# Clown Fish Set up Help



## Chillwill007

*c/p*Ok this weekend i am goping to the petco $1 a gallon sale. I think i want to go with a couple of clown fish in this tank but i dont know which tank would be better. A 40 gallon breeder or a 55 gallon tall. i know they say get the biggest you can and at $40 or $55 i can do either. but the sales man said the 40 breeder would be better cause more surface area. fish wont go in for a while cause i will have to get filters and all that seprate pretty much just buying tankcause its on sale. what other things would i need so i can have healthy clown fish? do i plant this tank or use live rocks? do i need to make a sump? what other fish can i get with the clown fish? and what about a clean up crew? do i need an anamaine(spelling) and if so how do i take care of them?


----------



## GetITCdot

Listen if you litteraly want a tank with just a couple clowns or something...I would set it up like this:

Live sand, Live Rock
petco powerhead 
(if your cheap you can get 2 HOB filters) if you dont mind spending a few bucks you can get a canister filter
some decent power compacts.
some snails and crabs

That's just the setup for a clown fish tank.
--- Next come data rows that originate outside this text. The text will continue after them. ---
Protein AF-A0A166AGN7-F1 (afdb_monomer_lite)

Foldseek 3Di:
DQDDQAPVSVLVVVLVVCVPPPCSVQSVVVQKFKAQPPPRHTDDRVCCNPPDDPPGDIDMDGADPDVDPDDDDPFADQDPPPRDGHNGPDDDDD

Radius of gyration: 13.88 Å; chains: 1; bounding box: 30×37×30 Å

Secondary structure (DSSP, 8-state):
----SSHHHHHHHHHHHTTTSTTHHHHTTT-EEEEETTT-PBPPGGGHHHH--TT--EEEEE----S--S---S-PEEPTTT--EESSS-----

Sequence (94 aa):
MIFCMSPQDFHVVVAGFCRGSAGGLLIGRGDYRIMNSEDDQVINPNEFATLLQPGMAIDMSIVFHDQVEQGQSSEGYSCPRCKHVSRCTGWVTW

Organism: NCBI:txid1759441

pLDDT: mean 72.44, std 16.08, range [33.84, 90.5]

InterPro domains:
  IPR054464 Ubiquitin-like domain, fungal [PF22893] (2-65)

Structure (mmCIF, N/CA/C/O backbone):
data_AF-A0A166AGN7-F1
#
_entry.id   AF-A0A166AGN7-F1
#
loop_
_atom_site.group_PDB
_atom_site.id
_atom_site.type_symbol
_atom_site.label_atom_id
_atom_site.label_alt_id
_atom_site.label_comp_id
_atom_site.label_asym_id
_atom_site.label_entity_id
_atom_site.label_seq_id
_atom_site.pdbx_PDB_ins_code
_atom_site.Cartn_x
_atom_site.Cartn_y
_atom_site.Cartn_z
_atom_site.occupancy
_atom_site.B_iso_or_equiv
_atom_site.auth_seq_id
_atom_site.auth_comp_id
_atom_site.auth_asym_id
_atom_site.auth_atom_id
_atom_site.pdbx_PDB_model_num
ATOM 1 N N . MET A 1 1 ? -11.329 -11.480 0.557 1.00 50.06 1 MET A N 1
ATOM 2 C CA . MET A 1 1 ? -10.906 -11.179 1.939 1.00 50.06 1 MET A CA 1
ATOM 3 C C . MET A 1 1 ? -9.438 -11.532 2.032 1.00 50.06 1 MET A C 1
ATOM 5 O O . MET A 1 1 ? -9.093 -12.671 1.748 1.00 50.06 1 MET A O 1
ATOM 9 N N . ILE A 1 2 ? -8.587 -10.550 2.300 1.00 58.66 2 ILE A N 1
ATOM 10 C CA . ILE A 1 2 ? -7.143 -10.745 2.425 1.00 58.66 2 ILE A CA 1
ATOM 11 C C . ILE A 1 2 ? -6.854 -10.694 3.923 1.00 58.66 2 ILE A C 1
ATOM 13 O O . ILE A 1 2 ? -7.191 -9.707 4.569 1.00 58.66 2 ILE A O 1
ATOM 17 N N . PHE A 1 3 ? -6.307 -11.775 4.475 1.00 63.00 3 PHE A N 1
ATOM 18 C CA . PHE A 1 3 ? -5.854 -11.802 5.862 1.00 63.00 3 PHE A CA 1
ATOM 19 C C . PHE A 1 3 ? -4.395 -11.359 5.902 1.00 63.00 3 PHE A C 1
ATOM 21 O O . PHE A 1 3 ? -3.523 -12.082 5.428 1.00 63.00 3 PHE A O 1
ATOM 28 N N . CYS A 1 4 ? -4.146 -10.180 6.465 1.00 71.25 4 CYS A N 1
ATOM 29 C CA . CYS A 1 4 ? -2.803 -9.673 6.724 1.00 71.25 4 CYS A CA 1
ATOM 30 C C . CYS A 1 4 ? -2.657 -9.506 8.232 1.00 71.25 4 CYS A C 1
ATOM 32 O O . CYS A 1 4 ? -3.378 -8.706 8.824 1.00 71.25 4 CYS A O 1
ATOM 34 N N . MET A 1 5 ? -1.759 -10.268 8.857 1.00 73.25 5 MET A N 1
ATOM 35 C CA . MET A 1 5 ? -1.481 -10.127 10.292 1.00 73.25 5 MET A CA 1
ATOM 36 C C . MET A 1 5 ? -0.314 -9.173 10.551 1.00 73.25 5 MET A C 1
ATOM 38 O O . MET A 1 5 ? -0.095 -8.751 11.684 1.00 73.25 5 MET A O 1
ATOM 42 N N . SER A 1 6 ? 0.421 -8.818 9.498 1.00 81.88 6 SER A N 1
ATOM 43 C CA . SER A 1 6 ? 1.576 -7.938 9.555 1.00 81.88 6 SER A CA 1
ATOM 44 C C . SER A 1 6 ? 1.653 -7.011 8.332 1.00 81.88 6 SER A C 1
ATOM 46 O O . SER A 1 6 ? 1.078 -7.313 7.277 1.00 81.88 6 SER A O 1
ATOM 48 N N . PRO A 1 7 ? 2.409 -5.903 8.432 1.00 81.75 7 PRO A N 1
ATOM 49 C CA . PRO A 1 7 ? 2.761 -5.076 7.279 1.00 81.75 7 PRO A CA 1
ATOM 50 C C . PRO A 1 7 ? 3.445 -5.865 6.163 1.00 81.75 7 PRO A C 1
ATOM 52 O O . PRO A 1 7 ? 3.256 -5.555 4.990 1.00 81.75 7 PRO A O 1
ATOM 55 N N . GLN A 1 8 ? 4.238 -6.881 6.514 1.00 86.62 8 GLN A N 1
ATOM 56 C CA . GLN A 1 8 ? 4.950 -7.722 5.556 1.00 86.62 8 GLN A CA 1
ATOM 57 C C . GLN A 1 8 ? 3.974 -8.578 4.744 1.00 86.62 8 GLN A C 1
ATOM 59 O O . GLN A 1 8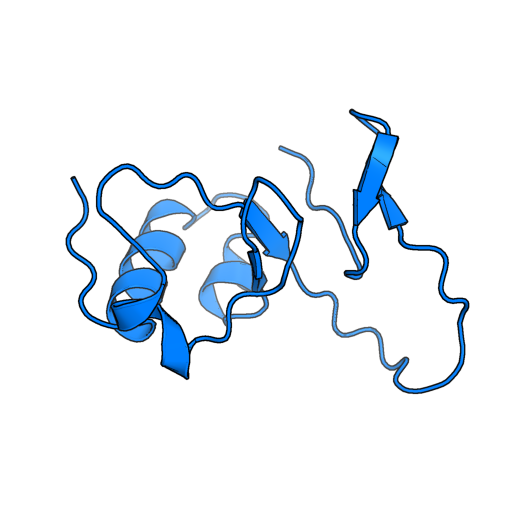 ? 4.100 -8.637 3.521 1.00 86.62 8 GLN A O 1
ATOM 64 N N . ASP A 1 9 ? 2.968 -9.172 5.390 1.00 87.00 9 ASP A N 1
ATOM 65 C CA . ASP A 1 9 ? 1.919 -9.925 4.689 1.00 87.00 9 ASP A CA 1
ATOM 66 C C . ASP A 1 9 ? 1.154 -9.011 3.731 1.00 87.00 9 ASP A C 1
ATOM 68 O O . ASP A 1 9 ? 0.943 -9.347 2.564 1.00 87.00 9 ASP A O 1
ATOM 72 N N . PHE A 1 10 ? 0.795 -7.814 4.204 1.00 85.56 10 PHE A N 1
ATOM 73 C CA . PHE A 1 10 ? 0.134 -6.814 3.374 1.00 85.56 10 PHE A CA 1
ATOM 74 C C . PHE A 1 10 ? 0.993 -6.404 2.178 1.00 85.56 10 PHE A C 1
ATOM 76 O O . PHE A 1 10 ? 0.491 -6.348 1.056 1.00 85.56 10 PHE A O 1
ATOM 83 N N . HIS A 1 11 ? 2.289 -6.182 2.398 1.00 88.56 11 HIS A N 1
ATOM 84 C CA . HIS A 1 11 ? 3.237 -5.846 1.345 1.00 88.56 11 HIS A CA 1
ATOM 85 C C . HIS A 1 11 ? 3.314 -6.934 0.268 1.00 88.56 11 HIS A C 1
ATOM 87 O O . HIS A 1 11 ? 3.215 -6.627 -0.918 1.00 88.56 11 HIS A O 1
ATOM 93 N N . VAL A 1 12 ? 3.424 -8.207 0.660 1.00 90.12 12 VAL A N 1
ATOM 94 C CA . VAL A 1 12 ? 3.460 -9.338 -0.285 1.00 90.12 12 VAL A CA 1
ATOM 95 C C . VAL A 1 12 ? 2.201 -9.368 -1.147 1.00 90.12 12 VAL A C 1
ATOM 97 O O . VAL A 1 12 ? 2.283 -9.517 -2.370 1.00 90.12 12 VAL A O 1
ATOM 100 N N . VAL A 1 13 ? 1.036 -9.193 -0.523 1.00 88.31 13 VAL A N 1
ATOM 101 C CA . VAL A 1 13 ? -0.247 -9.196 -1.226 1.00 88.31 13 VAL A CA 1
ATOM 102 C C . VAL A 1 13 ? -0.328 -8.037 -2.212 1.00 88.31 13 VAL A C 1
ATOM 104 O O . VAL A 1 13 ? -0.638 -8.256 -3.384 1.00 88.31 13 VAL A O 1
ATOM 107 N N . VAL A 1 14 ? -0.062 -6.810 -1.761 1.00 87.88 14 VAL A N 1
ATOM 108 C CA . VAL A 1 14 ? -0.247 -5.623 -2.601 1.00 87.88 14 VAL A CA 1
ATOM 109 C C . VAL A 1 14 ? 0.797 -5.550 -3.714 1.00 87.88 14 VAL A C 1
ATOM 111 O O . VAL A 1 14 ? 0.451 -5.240 -4.852 1.00 87.88 14 VAL A O 1
ATOM 114 N N . ALA A 1 15 ? 2.049 -5.933 -3.446 1.00 90.19 15 ALA A N 1
ATOM 115 C CA . ALA A 1 15 ? 3.088 -6.032 -4.468 1.00 90.19 15 ALA A CA 1
ATOM 116 C C . ALA A 1 15 ? 2.741 -7.090 -5.525 1.00 90.19 15 ALA A C 1
ATOM 118 O O . ALA A 1 15 ? 2.952 -6.869 -6.719 1.00 90.19 15 ALA A O 1
ATOM 119 N N . GLY A 1 16 ? 2.166 -8.222 -5.105 1.00 90.50 16 GLY A N 1
ATOM 120 C CA . GLY A 1 16 ? 1.658 -9.248 -6.011 1.00 90.50 16 GLY A CA 1
ATOM 121 C C . GLY A 1 16 ? 0.490 -8.750 -6.864 1.00 90.50 16 GLY A C 1
ATOM 122 O O . GLY A 1 16 ? 0.503 -8.932 -8.080 1.00 90.50 16 GLY A O 1
ATOM 123 N N . PHE A 1 17 ? -0.487 -8.083 -6.244 1.00 88.31 17 PHE A N 1
ATOM 124 C CA . PHE A 1 17 ? -1.669 -7.542 -6.919 1.00 88.31 17 PHE A CA 1
ATOM 125 C C . PHE A 1 17 ? -1.313 -6.456 -7.941 1.00 88.31 17 PHE A C 1
ATOM 127 O O . PHE A 1 17 ? -1.810 -6.465 -9.063 1.00 88.31 17 PHE A O 1
ATOM 134 N N . CYS A 1 18 ? -0.403 -5.550 -7.585 1.00 88.00 18 CYS A N 1
ATOM 135 C CA . CYS A 1 18 ? 0.027 -4.453 -8.449 1.00 88.00 18 CYS A CA 1
ATOM 136 C C . CYS A 1 18 ? 1.129 -4.851 -9.444 1.00 88.00 18 CYS A C 1
ATOM 138 O O . CYS A 1 18 ? 1.634 -3.998 -10.180 1.00 88.00 18 CYS A O 1
ATOM 140 N N . ARG A 1 19 ? 1.526 -6.127 -9.506 1.00 89.62 19 ARG A N 1
ATOM 141 C CA . ARG A 1 19 ? 2.581 -6.585 -10.414 1.00 89.62 19 ARG A CA 1
ATOM 142 C C . ARG A 1 19 ? 2.192 -6.316 -11.870 1.00 89.62 19 ARG A C 1
ATOM 144 O O . ARG A 1 19 ? 1.178 -6.799 -12.357 1.00 89.62 19 ARG A O 1
ATOM 151 N N . GLY A 1 20 ? 3.032 -5.566 -12.582 1.00 86.06 20 GLY A N 1
ATOM 152 C CA . GLY A 1 20 ? 2.804 -5.212 -13.990 1.00 86.06 20 GLY A CA 1
ATOM 153 C C . GLY A 1 20 ? 1.830 -4.049 -14.209 1.00 86.06 20 GLY A C 1
ATOM 154 O O . GLY A 1 20 ? 1.746 -3.546 -15.325 1.00 86.06 20 GLY A O 1
ATOM 155 N N . SER A 1 21 ? 1.163 -3.570 -13.155 1.00 86.19 21 SER A N 1
ATOM 156 C CA . SER A 1 21 ? 0.534 -2.245 -13.163 1.00 86.19 21 SER A CA 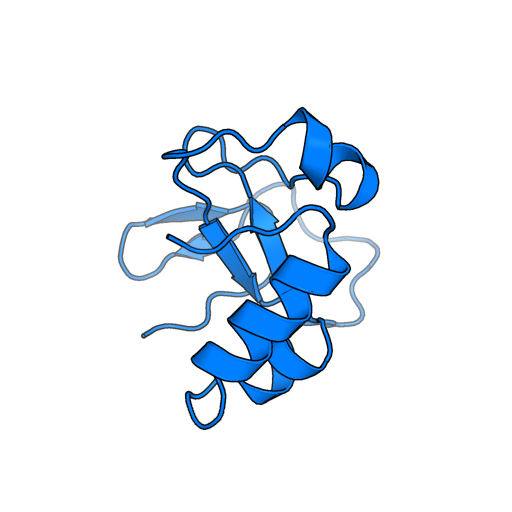1
ATOM 157 C C . SER A 1 21 ? 1.638 -1.194 -13.100 1.00 86.19 21 SER A C 1
ATOM 159 O O . SER A 1 21 ? 2.692 -1.447 -12.500 1.00 86.19 21 SER A O 1
ATOM 161 N N . ALA A 1 22 ? 1.454 -0.010 -13.686 1.00 79.31 22 ALA A N 1
ATOM 162 C CA . ALA A 1 22 ? 2.468 1.015 -13.464 1.00 79.31 22 ALA A CA 1
ATOM 163 C C . ALA A 1 22 ? 2.402 1.537 -12.017 1.00 79.31 22 ALA A C 1
ATOM 165 O O . ALA A 1 22 ? 1.439 1.328 -11.282 1.00 79.31 22 ALA A O 1
ATOM 166 N N . GLY A 1 23 ? 3.531 2.047 -11.532 1.00 79.06 23 GLY A N 1
ATOM 167 C CA . GLY A 1 23 ? 3.770 2.181 -10.091 1.00 79.06 23 GLY A CA 1
ATOM 168 C C . GLY A 1 23 ? 4.002 0.847 -9.361 1.00 79.06 23 GLY A C 1
ATOM 169 O O . GLY A 1 23 ? 4.559 0.860 -8.270 1.00 79.06 23 GLY A O 1
ATOM 170 N N . GLY A 1 24 ? 3.703 -0.313 -9.963 1.00 86.00 24 GLY A N 1
ATOM 171 C CA . GLY A 1 24 ? 3.920 -1.631 -9.355 1.00 86.00 24 GLY A CA 1
ATOM 172 C C . GLY A 1 24 ? 5.378 -1.913 -8.978 1.00 86.00 24 GLY A C 1
ATOM 173 O O . GLY A 1 24 ? 5.637 -2.587 -7.987 1.00 86.00 24 GLY A O 1
ATOM 174 N N . LEU A 1 25 ? 6.341 -1.343 -9.713 1.00 87.38 25 LEU A N 1
ATOM 175 C CA . LEU A 1 25 ? 7.764 -1.401 -9.352 1.00 87.38 25 LEU A CA 1
ATOM 176 C C . LEU A 1 25 ? 8.080 -0.650 -8.049 1.00 87.38 25 LEU A C 1
ATOM 178 O O . LEU A 1 25 ? 8.922 -1.111 -7.288 1.00 87.38 25 LEU A O 1
ATOM 182 N N . LEU A 1 26 ? 7.417 0.483 -7.801 1.00 86.56 26 LEU A N 1
ATOM 183 C CA . LEU A 1 26 ? 7.587 1.290 -6.586 1.00 86.56 26 LEU A CA 1
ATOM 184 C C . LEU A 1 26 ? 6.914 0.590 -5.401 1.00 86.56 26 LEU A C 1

Obviously people will disagree with me but honestly......it's 2 clown fish in a 40 gallon tank. You don't need much.

If you want an anemone...the entire system will need to change.


----------



## Chillwill007

ok well i would like to get a couple more fish but just to start i figured 2 clown fish since they say pair them up. but im sure i would want more fish down the road. so HOB means hang on back right? would i be able to use marine land bio wheels for this? and where is a good place to get live rock and sand? and if i want to add more clown fish about how many could i put in the 40 gallon tank? and no anemone. what kinda or how much live rock do i need? and since my other tank is a 5 gallon hex that i will be adding guppies and shrimp what else besides sea salt would i have to add to the 40 galln tank?


----------



## Chillwill007

ok i found a citron clown gobbie i think would look nice with the clown fish would this work? and if so how many of each do you think i could have?









citron clown gobbie fish










ocellaris clown fish


----------



## Chillwill007

is this filter good enough or over kill? its rated for 55 gallon - 75 gallons but it has a 2 pump set up and dual bio wheels.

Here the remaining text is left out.